Thursday, March 30, 2006

i am reflection, i am reaction

i'm in a place right now where my self-introspection is at an all-time high. i know this is because of the things i'm going through at the moment. i just ask you to bear with me as i attempt to make sense of things.

this post is inspired by t. casanova's post confessing to his various vices. in it, he admits to being spiteful. now while normally i would have called that shit out for what it was (namely, he was being an asshole and that shit ain't cool), i stepped back from that statement and instead chose to look at it from another angle.

spite: n. malicious ill will prompting an urge to hurt or humiliate.

we have all done something out of spite towards someone else. however, is this behavior a reflection of our character as a whole or is it just one aspect of us? is this behavior in response to something someone else did to us or is it totally unprovoked?

reflection of a whole

the way we word things when it comes to describing ourselves is a revealing indicator of just how we see ourselves (and others for that matter) at that moment. have you ever made little statements to yourself when you were feeling down? on days when i'm feeling down on myself i say shit like

"i am spiteful."

"i am fat."

"i am insensitive."

"i am mean."

because at that moment, i feel as though that adjective represents me totally, defines me completely. at that time, there are no other adjectives superceding that one. when i look in the mirror, i see that word carved into my forehead. i see it written in lipstick across my chest.

when i'm feeling good about myself, the wording changes. it's not even just about me saying shit like

"i am beautiful."

"i am smart."

"i am loving."

it's also in how i re-word the other shit. i'm no longer selfish. i'm a person who can be selfish at times. i relegate the shitty stuff to part-time status and give the great stuff full-time status. i can acknowledge that while at times i can be selfish, overall i'm still a good person. i believe that because my actions in this world reflect that.
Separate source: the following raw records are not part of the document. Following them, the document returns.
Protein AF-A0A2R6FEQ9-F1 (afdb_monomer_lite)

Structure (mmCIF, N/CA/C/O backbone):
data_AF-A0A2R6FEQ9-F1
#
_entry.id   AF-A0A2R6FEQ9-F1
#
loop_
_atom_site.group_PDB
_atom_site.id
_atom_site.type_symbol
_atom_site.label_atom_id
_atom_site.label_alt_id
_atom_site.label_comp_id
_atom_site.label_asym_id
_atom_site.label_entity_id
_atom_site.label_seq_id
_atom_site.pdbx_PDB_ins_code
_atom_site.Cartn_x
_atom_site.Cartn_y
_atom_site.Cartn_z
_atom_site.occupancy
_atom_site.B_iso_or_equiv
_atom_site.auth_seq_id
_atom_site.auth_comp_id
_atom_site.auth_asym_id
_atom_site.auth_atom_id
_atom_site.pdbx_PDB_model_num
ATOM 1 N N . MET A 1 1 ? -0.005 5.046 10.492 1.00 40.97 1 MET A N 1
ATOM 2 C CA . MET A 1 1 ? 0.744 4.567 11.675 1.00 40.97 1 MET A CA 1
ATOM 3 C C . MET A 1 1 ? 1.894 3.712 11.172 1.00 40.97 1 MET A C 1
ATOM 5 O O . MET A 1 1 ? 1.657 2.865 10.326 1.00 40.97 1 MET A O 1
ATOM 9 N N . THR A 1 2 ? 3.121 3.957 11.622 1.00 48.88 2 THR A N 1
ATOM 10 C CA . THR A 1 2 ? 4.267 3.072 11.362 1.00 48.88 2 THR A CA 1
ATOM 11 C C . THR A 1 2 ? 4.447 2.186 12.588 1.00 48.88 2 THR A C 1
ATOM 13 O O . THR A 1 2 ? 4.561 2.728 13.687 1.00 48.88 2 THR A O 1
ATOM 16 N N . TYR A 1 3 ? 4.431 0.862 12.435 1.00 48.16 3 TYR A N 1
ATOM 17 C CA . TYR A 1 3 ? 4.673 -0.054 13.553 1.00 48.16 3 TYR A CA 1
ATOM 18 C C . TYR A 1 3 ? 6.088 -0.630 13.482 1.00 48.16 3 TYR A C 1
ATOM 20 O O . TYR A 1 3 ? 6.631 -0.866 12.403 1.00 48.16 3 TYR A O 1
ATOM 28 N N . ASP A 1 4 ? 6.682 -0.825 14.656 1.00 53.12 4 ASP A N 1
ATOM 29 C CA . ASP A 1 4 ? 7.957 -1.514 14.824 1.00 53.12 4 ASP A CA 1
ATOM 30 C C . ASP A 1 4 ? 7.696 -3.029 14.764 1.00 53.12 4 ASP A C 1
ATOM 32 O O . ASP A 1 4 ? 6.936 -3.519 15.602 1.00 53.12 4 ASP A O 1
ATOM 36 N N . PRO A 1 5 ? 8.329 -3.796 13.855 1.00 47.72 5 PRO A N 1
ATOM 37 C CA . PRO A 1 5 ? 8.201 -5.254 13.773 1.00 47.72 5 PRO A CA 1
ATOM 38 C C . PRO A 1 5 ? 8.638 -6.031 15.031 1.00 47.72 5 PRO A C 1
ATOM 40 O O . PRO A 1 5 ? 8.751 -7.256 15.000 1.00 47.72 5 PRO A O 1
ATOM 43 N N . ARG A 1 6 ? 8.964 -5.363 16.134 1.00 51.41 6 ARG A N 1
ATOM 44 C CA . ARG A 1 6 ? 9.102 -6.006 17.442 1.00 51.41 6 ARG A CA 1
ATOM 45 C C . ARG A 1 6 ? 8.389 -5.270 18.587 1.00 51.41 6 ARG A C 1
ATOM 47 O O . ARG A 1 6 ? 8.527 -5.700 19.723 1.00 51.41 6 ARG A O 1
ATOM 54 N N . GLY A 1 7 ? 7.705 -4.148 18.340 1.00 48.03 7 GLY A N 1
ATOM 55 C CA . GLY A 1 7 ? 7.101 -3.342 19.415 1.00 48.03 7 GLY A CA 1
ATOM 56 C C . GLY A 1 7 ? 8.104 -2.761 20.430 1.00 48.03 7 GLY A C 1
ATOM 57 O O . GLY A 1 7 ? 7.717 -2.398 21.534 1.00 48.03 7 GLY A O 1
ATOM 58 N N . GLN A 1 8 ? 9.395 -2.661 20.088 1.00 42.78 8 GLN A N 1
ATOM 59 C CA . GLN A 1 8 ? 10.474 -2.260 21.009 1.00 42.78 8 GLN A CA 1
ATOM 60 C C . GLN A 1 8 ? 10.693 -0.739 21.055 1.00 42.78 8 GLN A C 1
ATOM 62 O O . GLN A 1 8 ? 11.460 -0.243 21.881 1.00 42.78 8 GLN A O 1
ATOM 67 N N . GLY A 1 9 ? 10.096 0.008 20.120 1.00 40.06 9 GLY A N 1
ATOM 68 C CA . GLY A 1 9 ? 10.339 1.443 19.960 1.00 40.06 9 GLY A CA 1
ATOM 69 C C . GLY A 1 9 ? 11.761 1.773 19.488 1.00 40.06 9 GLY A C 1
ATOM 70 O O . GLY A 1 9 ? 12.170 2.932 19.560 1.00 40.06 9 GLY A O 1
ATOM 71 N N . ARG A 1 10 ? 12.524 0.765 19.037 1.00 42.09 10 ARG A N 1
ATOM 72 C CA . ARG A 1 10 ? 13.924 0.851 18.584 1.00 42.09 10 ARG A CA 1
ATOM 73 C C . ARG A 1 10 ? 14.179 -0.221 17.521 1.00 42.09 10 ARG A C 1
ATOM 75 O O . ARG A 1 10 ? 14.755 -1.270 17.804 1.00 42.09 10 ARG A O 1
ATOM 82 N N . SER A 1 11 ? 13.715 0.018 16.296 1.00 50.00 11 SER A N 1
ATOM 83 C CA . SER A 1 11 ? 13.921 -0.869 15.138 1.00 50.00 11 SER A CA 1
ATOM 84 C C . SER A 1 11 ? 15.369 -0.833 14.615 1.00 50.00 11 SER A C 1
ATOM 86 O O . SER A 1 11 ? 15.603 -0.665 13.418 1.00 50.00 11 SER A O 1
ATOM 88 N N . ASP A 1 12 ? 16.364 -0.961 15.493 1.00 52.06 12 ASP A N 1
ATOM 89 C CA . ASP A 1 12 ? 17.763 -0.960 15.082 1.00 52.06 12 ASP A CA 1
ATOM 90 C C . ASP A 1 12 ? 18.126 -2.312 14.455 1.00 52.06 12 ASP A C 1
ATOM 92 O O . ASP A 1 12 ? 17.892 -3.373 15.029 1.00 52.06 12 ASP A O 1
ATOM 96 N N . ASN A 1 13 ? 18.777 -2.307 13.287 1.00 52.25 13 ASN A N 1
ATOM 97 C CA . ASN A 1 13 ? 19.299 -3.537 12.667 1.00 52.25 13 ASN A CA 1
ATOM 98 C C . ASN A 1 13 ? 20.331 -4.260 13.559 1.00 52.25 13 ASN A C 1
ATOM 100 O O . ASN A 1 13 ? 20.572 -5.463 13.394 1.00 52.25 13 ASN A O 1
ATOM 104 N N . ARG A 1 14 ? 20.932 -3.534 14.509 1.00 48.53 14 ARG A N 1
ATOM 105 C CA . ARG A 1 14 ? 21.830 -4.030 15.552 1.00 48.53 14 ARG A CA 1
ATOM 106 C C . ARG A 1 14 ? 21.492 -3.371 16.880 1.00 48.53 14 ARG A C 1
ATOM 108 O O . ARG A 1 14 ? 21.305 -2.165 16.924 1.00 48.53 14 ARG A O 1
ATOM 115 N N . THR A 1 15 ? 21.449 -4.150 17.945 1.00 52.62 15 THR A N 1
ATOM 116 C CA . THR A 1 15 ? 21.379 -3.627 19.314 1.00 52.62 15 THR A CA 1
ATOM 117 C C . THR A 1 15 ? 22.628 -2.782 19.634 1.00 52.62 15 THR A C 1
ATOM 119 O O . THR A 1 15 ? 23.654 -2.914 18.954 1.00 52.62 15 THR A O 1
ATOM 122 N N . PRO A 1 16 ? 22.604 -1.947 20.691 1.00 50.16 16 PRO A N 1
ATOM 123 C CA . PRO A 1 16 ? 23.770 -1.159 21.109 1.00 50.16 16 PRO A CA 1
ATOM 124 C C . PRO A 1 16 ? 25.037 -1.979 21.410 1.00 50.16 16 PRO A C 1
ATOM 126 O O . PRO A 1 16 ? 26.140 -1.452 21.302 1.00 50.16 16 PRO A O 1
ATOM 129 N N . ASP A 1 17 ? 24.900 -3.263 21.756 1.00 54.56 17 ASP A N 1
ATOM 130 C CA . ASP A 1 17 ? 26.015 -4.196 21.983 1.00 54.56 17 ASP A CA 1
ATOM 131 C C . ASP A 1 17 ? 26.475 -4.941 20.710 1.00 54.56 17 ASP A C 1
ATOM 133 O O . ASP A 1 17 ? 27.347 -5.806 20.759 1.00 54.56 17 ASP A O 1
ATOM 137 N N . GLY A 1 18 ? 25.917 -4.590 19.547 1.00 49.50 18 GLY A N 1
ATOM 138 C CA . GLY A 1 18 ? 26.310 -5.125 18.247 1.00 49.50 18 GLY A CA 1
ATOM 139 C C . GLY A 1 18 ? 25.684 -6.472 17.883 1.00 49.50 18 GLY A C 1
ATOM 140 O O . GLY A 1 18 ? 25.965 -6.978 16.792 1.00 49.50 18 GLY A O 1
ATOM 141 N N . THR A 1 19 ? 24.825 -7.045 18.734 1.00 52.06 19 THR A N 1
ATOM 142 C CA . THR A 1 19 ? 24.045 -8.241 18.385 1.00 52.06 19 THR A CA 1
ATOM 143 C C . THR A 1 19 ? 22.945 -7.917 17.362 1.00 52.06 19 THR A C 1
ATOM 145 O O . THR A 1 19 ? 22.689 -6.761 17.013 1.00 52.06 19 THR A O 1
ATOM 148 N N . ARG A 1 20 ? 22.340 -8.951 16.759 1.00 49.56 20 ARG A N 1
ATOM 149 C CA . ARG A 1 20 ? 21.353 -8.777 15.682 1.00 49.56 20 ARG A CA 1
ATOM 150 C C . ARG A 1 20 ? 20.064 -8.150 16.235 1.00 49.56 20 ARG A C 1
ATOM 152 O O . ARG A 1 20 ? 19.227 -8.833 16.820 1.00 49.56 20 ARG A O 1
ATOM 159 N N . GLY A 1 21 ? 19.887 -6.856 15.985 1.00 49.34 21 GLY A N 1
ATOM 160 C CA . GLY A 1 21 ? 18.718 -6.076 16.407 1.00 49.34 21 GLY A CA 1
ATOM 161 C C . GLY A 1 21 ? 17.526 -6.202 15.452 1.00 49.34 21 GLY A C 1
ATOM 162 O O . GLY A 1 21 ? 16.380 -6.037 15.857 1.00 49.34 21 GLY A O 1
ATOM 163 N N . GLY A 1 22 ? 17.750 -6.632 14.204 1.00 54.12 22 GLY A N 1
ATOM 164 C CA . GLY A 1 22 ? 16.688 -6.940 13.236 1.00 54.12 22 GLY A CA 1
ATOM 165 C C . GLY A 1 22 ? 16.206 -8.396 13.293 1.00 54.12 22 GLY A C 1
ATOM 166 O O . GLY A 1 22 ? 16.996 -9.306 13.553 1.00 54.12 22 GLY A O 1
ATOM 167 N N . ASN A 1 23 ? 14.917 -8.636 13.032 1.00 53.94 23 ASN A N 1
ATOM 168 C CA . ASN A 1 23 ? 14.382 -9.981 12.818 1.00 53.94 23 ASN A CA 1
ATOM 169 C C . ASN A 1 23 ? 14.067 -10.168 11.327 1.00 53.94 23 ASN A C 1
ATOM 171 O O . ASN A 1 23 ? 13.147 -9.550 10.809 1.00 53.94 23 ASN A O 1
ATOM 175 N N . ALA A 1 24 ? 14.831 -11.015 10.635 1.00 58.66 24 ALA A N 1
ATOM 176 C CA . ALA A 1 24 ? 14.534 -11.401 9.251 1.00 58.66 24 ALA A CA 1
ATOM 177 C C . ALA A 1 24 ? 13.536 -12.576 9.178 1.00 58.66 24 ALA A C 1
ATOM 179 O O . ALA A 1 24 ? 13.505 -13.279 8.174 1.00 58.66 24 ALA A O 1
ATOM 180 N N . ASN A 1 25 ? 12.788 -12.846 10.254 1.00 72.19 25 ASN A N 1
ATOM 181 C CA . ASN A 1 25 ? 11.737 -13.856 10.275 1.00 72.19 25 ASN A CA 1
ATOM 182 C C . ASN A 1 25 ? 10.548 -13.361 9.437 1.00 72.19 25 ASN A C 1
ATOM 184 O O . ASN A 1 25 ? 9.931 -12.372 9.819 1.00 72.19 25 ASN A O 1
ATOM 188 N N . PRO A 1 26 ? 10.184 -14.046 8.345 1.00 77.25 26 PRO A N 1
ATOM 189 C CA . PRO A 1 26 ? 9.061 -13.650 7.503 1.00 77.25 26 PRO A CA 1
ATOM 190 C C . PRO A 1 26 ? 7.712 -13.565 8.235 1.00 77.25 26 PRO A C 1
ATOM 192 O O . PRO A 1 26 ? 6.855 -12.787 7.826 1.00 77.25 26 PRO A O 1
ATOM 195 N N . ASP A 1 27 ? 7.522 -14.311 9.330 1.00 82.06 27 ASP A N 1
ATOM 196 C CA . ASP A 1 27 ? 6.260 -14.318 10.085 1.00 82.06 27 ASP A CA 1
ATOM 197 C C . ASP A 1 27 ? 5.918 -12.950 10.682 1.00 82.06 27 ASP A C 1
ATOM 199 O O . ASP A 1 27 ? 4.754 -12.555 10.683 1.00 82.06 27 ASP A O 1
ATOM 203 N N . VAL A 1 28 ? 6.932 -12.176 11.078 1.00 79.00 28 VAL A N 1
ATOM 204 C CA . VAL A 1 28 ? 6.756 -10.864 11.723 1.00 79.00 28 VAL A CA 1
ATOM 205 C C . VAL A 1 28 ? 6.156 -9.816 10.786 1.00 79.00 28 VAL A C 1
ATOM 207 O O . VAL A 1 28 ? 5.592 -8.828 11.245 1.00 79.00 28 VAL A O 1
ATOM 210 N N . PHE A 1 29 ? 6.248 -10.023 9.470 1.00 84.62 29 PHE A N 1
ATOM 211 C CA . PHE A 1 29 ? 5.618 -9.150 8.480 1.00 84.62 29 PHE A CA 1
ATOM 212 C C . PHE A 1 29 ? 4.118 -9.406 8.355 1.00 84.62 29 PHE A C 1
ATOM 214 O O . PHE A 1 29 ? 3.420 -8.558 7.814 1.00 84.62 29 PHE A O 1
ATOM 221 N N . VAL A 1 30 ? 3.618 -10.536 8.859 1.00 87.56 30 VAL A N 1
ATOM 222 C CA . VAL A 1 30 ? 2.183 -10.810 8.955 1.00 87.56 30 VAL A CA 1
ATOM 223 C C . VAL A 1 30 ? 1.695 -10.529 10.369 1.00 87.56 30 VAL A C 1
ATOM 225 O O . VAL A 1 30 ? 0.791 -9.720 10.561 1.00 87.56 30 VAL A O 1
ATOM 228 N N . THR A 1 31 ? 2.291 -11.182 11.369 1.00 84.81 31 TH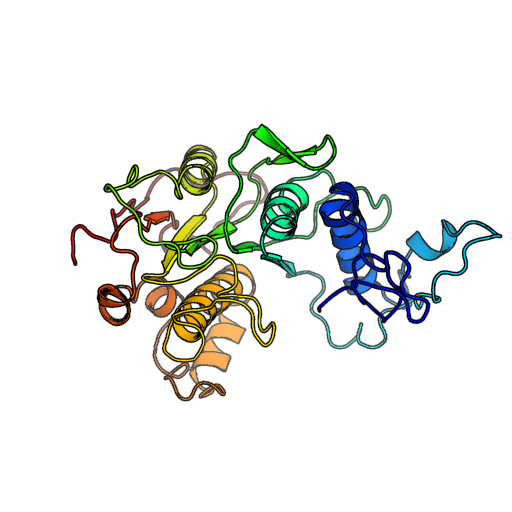R A N 1
ATOM 229 C CA . THR A 1 31 ? 1.768 -11.187 12.740 1.00 84.81 31 THR A CA 1
ATOM 230 C C . THR A 1 31 ? 1.781 -9.805 13.370 1.00 84.81 31 THR A C 1
ATOM 232 O O . THR A 1 31 ? 0.754 -9.388 13.894 1.00 84.81 31 THR A O 1
ATOM 235 N N . ASN A 1 32 ? 2.859 -9.036 13.222 1.00 82.06 32 ASN A N 1
ATOM 236 C CA . ASN A 1 32 ? 2.886 -7.672 13.758 1.00 82.06 32 ASN A CA 1
ATOM 237 C C . ASN A 1 32 ? 2.016 -6.693 12.977 1.00 82.06 32 ASN A C 1
ATOM 239 O O . ASN A 1 32 ? 1.644 -5.644 13.484 1.00 82.06 32 ASN A O 1
ATOM 243 N N . GLN A 1 33 ? 1.733 -7.002 11.717 1.00 87.50 33 GLN A N 1
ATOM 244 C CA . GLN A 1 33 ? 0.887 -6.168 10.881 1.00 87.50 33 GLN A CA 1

reaction showing a partial reflection

a couple of years ago while i was on vacation, one of my co-workers tried to have me fired. when i got back from vacation, i was pulled into my supervisor's office and grilled about some missing office supplies. of course i was innocent, but the incident left a permanent breach in my relationship with my boss and created tension and mistrust around the office. in response to what she did to me, i went into her office, hack onto her computer, printed off incriminating email and deleted many of her important files. because she had no back up of her shit, she was fucked up for MONTHS. and no, at the time i wasn't sorry i did that shit.

but as i look back on what i did, one thing is very clear...i allowed her shitty behavior to dictate mine in such a way as to reflect her character, not my own. that doesn't make what i did any less malicious or straight up wrong. however, i recognize i gave her the power to make me respond in such a manner. i acknowledge that ultimately, i made the decision to fuck her shit up, even if i was provoked. i also acknowledge how she played me like a fucking puppet because i did that shit in reaction to what she did. i acknowledge i was hurt by her actions and that hurt made it easy for me do that shit i did cuz i felt as though i had been personally attacked.

but does that make me a malicious person? does that make me a spiteful person? HELL nah. i think the difference here is that i was reacting after being provoked by her behavior against me. i wasn't trying to deliberately hurt her for no reason. her actions hurt me and therefore, i felt the need to hurt her. i committed a malicious act. it doesn't make me malicious. if i accept that term to define me, then i'm saying i'm mostly malicious and that anything i do from this point on that hurts someone is justified, cuz hey...i'm malicious.

so no, i am not malicious. however, the incident showed me i was an immature person incapable of stopping someone else's shitty behavior (and their own issues of insecurity) from provoking me towards stooping down to their level.

'i am' is the beginning of the statement we give to define ourselves to one's self and others. whatever adjective we place after that becomes interwoven within us, it is what sweats from our pores, what leaks from our mouths, what determines our actions. it is the word we use to justify our behavior, both good and bad. it implies we will actively seek to be an accurate reflection of the definition of that word because it is the word we believe ourselves to be.

so now when i describe myself to others, i think about whether or not i want the adjectives i use to be a reflection of the whole me or just part of me. i think about how i see myself, really see myself, and what my actions say about me.

i am beautiful

i am intelligent

i am sexy

i am compassionate

and yes,

i am capable of malicious behavior when provoked, but that ain't who i am.